MEK2-SIPK/WIPK is an essential MAPK immunity cascade in N. benthamiana (Sharma et al. 2003; Asai et al. 2008). As a negative regulator of MAPKKKε/MEK2/SIPK-WIPK, SIPKK suppresses SIPK activity (Gomi et al. 2005; Melech-Bonfil and Sessa. 2010). To test whether NbNPL1 interacts with NbSIPKK or NbMEK2, we constructed their interaction network via Co-IP, split-LUC, and Y2H assays. NbSIPKK but not NbMEK2 strongly interacted with NbNPL1 in Y2H (Additional file 2: Figure S7).

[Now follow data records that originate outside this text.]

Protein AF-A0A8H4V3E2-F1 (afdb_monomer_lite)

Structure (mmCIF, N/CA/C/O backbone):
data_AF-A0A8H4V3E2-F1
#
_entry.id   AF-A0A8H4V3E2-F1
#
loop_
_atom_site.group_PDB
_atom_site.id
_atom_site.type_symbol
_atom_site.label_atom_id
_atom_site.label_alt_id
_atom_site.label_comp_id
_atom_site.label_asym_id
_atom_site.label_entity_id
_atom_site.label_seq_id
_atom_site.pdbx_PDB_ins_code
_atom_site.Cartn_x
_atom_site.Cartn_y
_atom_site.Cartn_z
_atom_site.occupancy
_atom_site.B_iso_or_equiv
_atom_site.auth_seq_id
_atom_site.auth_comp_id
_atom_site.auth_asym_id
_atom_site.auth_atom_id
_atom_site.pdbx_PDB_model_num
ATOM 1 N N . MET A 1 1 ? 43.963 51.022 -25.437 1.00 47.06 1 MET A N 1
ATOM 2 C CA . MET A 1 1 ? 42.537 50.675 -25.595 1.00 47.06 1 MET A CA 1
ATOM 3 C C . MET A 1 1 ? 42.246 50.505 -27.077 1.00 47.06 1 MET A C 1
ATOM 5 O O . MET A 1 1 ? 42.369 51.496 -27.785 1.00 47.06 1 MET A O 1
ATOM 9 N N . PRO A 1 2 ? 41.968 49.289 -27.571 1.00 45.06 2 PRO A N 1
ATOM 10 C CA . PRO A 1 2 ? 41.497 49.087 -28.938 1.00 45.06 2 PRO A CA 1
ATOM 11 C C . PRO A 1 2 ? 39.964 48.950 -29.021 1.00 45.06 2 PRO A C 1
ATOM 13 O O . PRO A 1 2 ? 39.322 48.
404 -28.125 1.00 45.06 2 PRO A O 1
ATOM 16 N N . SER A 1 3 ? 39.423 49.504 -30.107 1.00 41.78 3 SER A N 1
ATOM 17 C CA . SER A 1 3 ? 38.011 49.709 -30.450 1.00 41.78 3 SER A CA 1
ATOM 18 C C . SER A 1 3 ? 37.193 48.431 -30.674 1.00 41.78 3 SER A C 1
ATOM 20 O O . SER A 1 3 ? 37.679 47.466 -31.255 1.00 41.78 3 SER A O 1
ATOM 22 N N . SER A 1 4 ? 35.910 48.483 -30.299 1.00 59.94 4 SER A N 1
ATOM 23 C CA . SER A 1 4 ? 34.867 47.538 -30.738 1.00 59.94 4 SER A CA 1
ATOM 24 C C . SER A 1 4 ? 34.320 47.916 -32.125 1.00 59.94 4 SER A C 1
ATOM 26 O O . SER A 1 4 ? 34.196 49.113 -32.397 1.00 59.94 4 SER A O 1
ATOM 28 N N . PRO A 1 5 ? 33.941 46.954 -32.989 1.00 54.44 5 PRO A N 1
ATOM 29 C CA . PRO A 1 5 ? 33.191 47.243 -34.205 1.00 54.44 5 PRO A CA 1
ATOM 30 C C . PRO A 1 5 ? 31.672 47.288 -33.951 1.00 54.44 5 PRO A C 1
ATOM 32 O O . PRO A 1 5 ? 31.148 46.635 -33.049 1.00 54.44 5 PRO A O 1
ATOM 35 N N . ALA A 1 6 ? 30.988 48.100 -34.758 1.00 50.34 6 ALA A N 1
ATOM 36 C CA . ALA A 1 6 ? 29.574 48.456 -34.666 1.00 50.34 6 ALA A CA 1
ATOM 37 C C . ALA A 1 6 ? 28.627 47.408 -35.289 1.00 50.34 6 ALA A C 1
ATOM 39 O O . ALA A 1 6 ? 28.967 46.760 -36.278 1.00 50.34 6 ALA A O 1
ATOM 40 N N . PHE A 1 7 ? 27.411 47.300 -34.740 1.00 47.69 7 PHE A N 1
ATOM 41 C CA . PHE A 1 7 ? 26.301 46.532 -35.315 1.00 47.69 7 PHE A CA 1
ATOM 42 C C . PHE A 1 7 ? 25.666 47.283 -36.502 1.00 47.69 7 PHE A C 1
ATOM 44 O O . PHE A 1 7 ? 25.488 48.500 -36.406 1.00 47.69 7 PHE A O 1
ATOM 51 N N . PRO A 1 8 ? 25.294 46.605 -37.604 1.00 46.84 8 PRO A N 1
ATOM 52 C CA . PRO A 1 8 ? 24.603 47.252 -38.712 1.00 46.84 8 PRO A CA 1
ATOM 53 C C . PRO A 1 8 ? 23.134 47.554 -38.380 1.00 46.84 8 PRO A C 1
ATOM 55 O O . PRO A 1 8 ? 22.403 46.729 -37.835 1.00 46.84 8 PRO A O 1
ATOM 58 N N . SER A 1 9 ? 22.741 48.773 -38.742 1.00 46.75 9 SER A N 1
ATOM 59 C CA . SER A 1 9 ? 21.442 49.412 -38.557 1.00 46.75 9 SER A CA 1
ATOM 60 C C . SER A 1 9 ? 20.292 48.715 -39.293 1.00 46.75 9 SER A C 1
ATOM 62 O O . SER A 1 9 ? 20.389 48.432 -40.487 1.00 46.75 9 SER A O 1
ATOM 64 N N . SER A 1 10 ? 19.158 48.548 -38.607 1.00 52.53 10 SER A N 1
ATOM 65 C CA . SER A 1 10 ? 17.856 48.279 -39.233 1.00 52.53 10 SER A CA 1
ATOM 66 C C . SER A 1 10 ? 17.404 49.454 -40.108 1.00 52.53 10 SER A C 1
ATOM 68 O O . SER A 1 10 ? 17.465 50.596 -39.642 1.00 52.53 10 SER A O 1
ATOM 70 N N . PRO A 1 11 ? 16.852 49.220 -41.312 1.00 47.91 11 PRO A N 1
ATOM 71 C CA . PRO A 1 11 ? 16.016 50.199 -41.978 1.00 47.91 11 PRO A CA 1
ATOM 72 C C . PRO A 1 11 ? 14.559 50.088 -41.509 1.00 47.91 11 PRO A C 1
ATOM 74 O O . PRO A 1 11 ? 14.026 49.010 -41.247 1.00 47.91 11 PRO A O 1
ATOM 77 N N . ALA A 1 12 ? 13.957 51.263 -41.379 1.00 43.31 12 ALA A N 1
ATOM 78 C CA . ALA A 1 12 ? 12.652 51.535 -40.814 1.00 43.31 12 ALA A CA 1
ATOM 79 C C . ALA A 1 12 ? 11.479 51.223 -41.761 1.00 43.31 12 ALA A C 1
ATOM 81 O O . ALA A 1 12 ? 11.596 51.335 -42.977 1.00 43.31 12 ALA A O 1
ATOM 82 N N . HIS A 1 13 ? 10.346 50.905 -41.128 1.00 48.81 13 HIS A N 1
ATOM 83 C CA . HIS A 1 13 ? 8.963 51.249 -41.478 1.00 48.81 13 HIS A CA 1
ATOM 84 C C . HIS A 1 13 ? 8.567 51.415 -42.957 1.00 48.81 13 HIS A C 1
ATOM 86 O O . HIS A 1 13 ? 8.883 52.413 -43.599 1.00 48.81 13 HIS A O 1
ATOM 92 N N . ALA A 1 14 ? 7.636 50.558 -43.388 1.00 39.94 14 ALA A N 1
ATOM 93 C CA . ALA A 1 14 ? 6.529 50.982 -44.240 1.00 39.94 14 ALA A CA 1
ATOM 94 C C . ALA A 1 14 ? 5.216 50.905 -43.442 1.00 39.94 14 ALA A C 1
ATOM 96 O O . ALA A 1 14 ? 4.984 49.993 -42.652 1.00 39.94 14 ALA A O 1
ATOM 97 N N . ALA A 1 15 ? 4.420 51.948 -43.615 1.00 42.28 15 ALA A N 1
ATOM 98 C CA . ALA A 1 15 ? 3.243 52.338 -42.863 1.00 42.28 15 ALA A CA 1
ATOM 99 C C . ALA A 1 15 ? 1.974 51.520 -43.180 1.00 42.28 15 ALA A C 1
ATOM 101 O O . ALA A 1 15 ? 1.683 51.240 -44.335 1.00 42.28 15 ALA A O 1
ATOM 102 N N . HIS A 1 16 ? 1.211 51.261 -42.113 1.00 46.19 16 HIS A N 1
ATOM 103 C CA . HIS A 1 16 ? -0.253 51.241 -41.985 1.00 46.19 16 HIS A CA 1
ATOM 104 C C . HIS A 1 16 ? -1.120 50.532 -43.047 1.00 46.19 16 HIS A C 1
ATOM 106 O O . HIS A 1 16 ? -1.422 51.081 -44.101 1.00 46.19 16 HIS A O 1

Both NbMEK2 and NbSIPKK interacted with NbSIPK and NbWIPK in split-LUC and Co-IP assays (Fig. 5a–d). Y2H assays confirmed that NbMEK2 interacts with NbSIPK and NbWIPK, NSIPKK interacts with NbWIPK (Fig. 5e), but did not detect the interaction between NbSIPKK and NbSIPK (Fig. 5f). The interaction relationships are summarized in Fig. 5g.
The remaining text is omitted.